Designing the Revolution II: Medium, Message, and Community
NOTE: This week I will be posting a series of follow-ups to Designing the Revolution, my initial response to Alix Rule’s The Revolution Will Not be Designed. At the end of the week, I’ll publish the essay in its entirety, complete with feedback to any comments made. Below is the third part of the series. You can the first part here, and yesterday’s piece here.
The Revolution Will Not Be Commercialized
Recently, Alix Rule aptly critiqued the sharing of beds between designer activists and corporations. Their alliance leaves ample room for greenwashing and other such aliments. Working on behalf of General Electric, or, worse, co-opting and mocking important issues through design for the likes of Diesel (see Osocio’s Diesel Advertising Global Warming Ready) severely hinders social change. We could instead find guidance in Norman Douglas’s famed quote, “Distrust of authority should be the first civic duty.” Further, our approach should be a lived protest, and we should more literally apply the old anarchist adage that we must “build the new world in the shell of the old.”

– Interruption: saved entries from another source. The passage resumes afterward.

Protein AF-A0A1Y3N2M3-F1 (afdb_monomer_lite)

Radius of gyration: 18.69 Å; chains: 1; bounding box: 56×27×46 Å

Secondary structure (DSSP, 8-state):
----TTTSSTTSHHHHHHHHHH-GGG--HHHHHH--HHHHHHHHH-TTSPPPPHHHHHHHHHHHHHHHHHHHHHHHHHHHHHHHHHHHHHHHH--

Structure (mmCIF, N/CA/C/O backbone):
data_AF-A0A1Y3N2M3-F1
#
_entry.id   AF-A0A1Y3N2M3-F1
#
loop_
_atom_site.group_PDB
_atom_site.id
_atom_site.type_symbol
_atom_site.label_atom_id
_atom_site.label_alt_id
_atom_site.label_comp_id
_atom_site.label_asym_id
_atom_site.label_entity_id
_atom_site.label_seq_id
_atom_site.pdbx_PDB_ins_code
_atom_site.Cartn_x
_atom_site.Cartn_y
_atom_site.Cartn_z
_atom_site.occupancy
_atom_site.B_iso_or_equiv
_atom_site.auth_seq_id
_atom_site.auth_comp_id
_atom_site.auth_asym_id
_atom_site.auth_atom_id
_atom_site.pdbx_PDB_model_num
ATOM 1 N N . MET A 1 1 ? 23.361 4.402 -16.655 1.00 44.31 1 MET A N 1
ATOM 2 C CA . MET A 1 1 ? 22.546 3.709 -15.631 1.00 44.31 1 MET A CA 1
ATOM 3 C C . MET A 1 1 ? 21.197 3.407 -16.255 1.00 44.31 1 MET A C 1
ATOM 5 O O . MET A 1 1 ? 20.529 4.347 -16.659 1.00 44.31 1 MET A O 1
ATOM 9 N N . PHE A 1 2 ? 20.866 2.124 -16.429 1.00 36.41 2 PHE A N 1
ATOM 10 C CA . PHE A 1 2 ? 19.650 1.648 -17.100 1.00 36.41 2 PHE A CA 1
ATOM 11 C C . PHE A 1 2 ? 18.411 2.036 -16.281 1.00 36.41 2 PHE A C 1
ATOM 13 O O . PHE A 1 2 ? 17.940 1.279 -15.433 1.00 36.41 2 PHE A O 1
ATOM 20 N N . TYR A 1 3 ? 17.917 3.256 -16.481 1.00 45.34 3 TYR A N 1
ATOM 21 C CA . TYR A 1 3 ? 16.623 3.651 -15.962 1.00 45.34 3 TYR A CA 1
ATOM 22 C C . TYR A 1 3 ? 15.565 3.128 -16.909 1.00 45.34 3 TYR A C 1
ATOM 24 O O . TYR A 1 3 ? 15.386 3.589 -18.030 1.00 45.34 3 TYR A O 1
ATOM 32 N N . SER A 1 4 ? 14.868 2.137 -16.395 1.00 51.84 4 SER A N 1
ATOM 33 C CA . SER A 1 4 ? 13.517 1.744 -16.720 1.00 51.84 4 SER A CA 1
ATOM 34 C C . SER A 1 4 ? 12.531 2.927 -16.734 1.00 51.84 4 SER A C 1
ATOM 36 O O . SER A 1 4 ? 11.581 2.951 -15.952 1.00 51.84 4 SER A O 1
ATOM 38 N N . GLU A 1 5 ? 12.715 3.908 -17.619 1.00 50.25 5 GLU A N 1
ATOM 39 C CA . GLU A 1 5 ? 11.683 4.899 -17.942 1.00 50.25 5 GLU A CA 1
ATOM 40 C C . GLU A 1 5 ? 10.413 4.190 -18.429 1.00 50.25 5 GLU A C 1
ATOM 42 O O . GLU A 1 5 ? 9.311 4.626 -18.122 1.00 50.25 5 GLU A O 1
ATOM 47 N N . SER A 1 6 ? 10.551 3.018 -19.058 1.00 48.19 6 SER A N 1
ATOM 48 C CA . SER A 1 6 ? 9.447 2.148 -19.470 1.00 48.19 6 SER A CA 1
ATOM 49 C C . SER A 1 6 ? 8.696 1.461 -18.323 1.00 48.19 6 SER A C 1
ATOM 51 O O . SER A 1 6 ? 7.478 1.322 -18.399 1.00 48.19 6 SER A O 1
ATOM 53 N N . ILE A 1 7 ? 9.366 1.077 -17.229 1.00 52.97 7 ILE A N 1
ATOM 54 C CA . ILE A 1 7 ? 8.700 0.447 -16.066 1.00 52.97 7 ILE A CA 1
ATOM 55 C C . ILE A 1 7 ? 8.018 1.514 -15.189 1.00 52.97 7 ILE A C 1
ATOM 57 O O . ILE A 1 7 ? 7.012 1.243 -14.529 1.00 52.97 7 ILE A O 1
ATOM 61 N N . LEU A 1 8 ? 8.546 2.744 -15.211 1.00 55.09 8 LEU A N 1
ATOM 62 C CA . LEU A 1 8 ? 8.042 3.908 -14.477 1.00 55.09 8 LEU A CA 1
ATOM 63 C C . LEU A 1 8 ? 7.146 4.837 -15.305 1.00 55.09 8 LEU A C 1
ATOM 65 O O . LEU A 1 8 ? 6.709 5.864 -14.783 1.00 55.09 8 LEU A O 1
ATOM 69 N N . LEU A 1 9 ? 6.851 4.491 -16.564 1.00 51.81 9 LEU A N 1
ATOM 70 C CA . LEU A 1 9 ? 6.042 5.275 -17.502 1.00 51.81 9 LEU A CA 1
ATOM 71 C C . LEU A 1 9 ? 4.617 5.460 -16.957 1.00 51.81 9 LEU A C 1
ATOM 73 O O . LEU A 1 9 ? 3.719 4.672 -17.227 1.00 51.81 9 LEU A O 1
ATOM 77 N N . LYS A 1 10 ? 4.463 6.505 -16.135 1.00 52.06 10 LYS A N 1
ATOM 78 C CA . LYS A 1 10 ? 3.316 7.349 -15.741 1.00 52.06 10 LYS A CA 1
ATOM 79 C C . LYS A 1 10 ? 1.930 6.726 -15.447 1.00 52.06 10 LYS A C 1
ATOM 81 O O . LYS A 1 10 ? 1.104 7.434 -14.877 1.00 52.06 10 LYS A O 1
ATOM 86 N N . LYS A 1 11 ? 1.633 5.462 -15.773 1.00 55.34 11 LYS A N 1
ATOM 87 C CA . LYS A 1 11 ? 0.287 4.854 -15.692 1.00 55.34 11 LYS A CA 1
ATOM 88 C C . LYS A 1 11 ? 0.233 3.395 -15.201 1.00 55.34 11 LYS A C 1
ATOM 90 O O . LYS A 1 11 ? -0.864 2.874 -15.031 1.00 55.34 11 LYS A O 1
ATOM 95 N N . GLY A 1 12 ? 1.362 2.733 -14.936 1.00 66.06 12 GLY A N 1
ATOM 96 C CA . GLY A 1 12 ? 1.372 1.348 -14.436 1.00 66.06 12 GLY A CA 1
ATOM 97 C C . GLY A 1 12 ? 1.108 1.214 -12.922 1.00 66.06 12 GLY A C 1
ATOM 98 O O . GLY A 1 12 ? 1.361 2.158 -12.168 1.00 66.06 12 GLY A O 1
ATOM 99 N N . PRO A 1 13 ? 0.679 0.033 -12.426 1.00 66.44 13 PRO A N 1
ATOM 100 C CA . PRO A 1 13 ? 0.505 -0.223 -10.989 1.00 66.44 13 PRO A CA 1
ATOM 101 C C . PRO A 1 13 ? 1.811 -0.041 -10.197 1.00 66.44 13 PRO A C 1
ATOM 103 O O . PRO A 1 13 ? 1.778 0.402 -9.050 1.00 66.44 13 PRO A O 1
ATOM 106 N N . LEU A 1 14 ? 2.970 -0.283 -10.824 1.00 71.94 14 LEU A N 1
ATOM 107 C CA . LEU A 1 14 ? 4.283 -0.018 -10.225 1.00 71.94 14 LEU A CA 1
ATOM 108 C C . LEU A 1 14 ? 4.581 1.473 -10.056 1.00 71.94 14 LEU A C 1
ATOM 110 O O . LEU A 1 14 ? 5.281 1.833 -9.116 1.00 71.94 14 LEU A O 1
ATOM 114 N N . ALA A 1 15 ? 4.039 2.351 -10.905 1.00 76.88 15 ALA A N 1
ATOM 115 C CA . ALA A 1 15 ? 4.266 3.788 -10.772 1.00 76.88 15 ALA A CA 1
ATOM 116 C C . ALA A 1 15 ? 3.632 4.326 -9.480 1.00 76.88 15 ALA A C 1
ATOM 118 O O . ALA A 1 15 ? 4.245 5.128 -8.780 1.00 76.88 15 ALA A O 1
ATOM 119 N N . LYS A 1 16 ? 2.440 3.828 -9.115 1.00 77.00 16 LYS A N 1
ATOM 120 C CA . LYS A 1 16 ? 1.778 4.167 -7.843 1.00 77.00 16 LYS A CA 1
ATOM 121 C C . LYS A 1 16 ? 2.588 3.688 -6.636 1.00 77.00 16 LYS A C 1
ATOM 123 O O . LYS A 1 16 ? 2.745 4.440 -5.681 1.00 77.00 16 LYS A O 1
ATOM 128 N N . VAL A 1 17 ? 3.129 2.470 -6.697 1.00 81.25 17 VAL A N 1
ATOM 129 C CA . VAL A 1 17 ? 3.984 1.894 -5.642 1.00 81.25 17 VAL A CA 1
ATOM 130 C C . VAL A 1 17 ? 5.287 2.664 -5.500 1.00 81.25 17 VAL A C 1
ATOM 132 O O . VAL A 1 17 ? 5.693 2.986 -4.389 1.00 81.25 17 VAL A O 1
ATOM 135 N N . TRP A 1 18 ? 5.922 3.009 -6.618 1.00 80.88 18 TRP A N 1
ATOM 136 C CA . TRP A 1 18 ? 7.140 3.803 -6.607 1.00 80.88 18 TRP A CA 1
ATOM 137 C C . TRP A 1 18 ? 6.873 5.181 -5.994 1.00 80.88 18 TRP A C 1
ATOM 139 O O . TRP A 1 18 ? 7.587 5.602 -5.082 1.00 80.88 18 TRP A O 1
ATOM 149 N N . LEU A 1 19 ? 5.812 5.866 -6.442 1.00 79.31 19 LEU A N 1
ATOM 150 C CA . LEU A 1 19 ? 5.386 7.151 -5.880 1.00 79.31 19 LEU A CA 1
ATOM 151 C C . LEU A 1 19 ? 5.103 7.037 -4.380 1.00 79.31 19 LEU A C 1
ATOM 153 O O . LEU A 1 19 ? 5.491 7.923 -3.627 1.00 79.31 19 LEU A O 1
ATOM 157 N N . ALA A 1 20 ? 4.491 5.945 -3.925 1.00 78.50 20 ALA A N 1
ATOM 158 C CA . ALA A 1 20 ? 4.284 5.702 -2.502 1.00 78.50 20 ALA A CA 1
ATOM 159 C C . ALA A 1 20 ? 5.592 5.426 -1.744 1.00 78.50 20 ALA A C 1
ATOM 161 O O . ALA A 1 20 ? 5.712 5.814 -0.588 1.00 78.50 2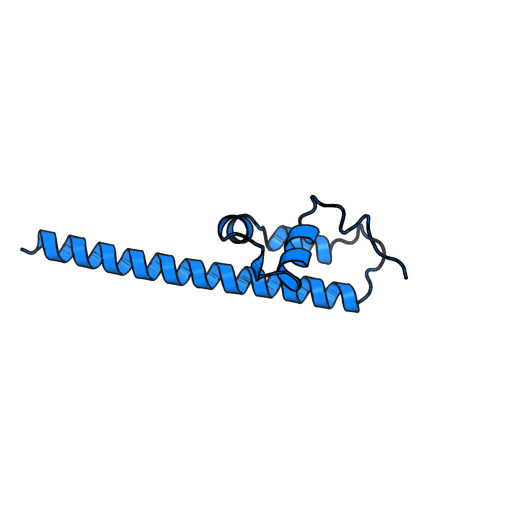0 ALA A O 1
ATOM 162 N N . ALA A 1 21 ? 6.592 4.808 -2.377 1.00 80.75 21 ALA A N 1
ATOM 163 C CA . ALA A 1 21 ? 7.887 4.560 -1.751 1.00 80.75 21 ALA A CA 1
ATOM 164 C C . ALA A 1 21 ? 8.645 5.863 -1.450 1.00 80.75 21 ALA A C 1
ATOM 166 O O . ALA A 1 21 ? 9.175 6.010 -0.351 1.00 80.75 21 ALA A O 1
ATOM 167 N N . HIS A 1 22 ? 8.663 6.819 -2.386 1.00 74.00 22 HIS A N 1
ATOM 168 C CA . HIS A 1 22 ? 9.515 8.013 -2.275 1.00 74.00 22 HIS A CA 1
ATOM 169 C C . HIS A 1 22 ? 8.756 9.328 -2.029 1.00 74.00 22 HIS A C 1
ATOM 171 O O . HIS A 1 22 ? 9.344 10.279 -1.525 1.00 74.00 22 HIS A O 1
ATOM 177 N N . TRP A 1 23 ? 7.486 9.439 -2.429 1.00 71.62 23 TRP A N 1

Leonie ten Duis, et al., set forth a brave argument with An ideal design is not yet that furthers this point. I agree with the authors on their assessment of communications while admitting that a) it was written nearly a decade ago, and b) that their proscription doesn’t sit absolutely comfortably with me, so it serves only as illustration here:
Designers must once again realize that their ultimate task is neither to order information nor simply to decorate it.
The designer can inject his own attitude into this ‘navigation’ between pieces of information.
Every design, in essence, is a criticism of the context for which it has been produced.
A good design ‘activates’ those contexts by offering an understanding of, a comment on, or an alternative to them.
A [good] design [is one] which questions the one-dimensionality of things that are taken for granted – however politically correct they may be .
Given the above comments, how we can do as Richard Poynor challenges, and force design to “face up to its own responsibilities and argue convincingly that design might be anything other than a servant of commercial interests,” without challenging the setting into which we broadcast our own message? Even ten Duis and the other authors admit that:
Attitudes have also changed towards that ‘voice of capital’, advertising: today even political dissidents see advertising as a powerful channel of communication along which it is also possible to disseminate ‘good’ messages.
“A good design,” then, “‘activates’ those contexts by offering an understanding of, a comment on, or an alternative to them.” If we ditch the traditional clientèle, and continuously challenge ourselves to be self-critical about the medium that carries our message, we can succeed in seeing that the “revolution” is not commercialized.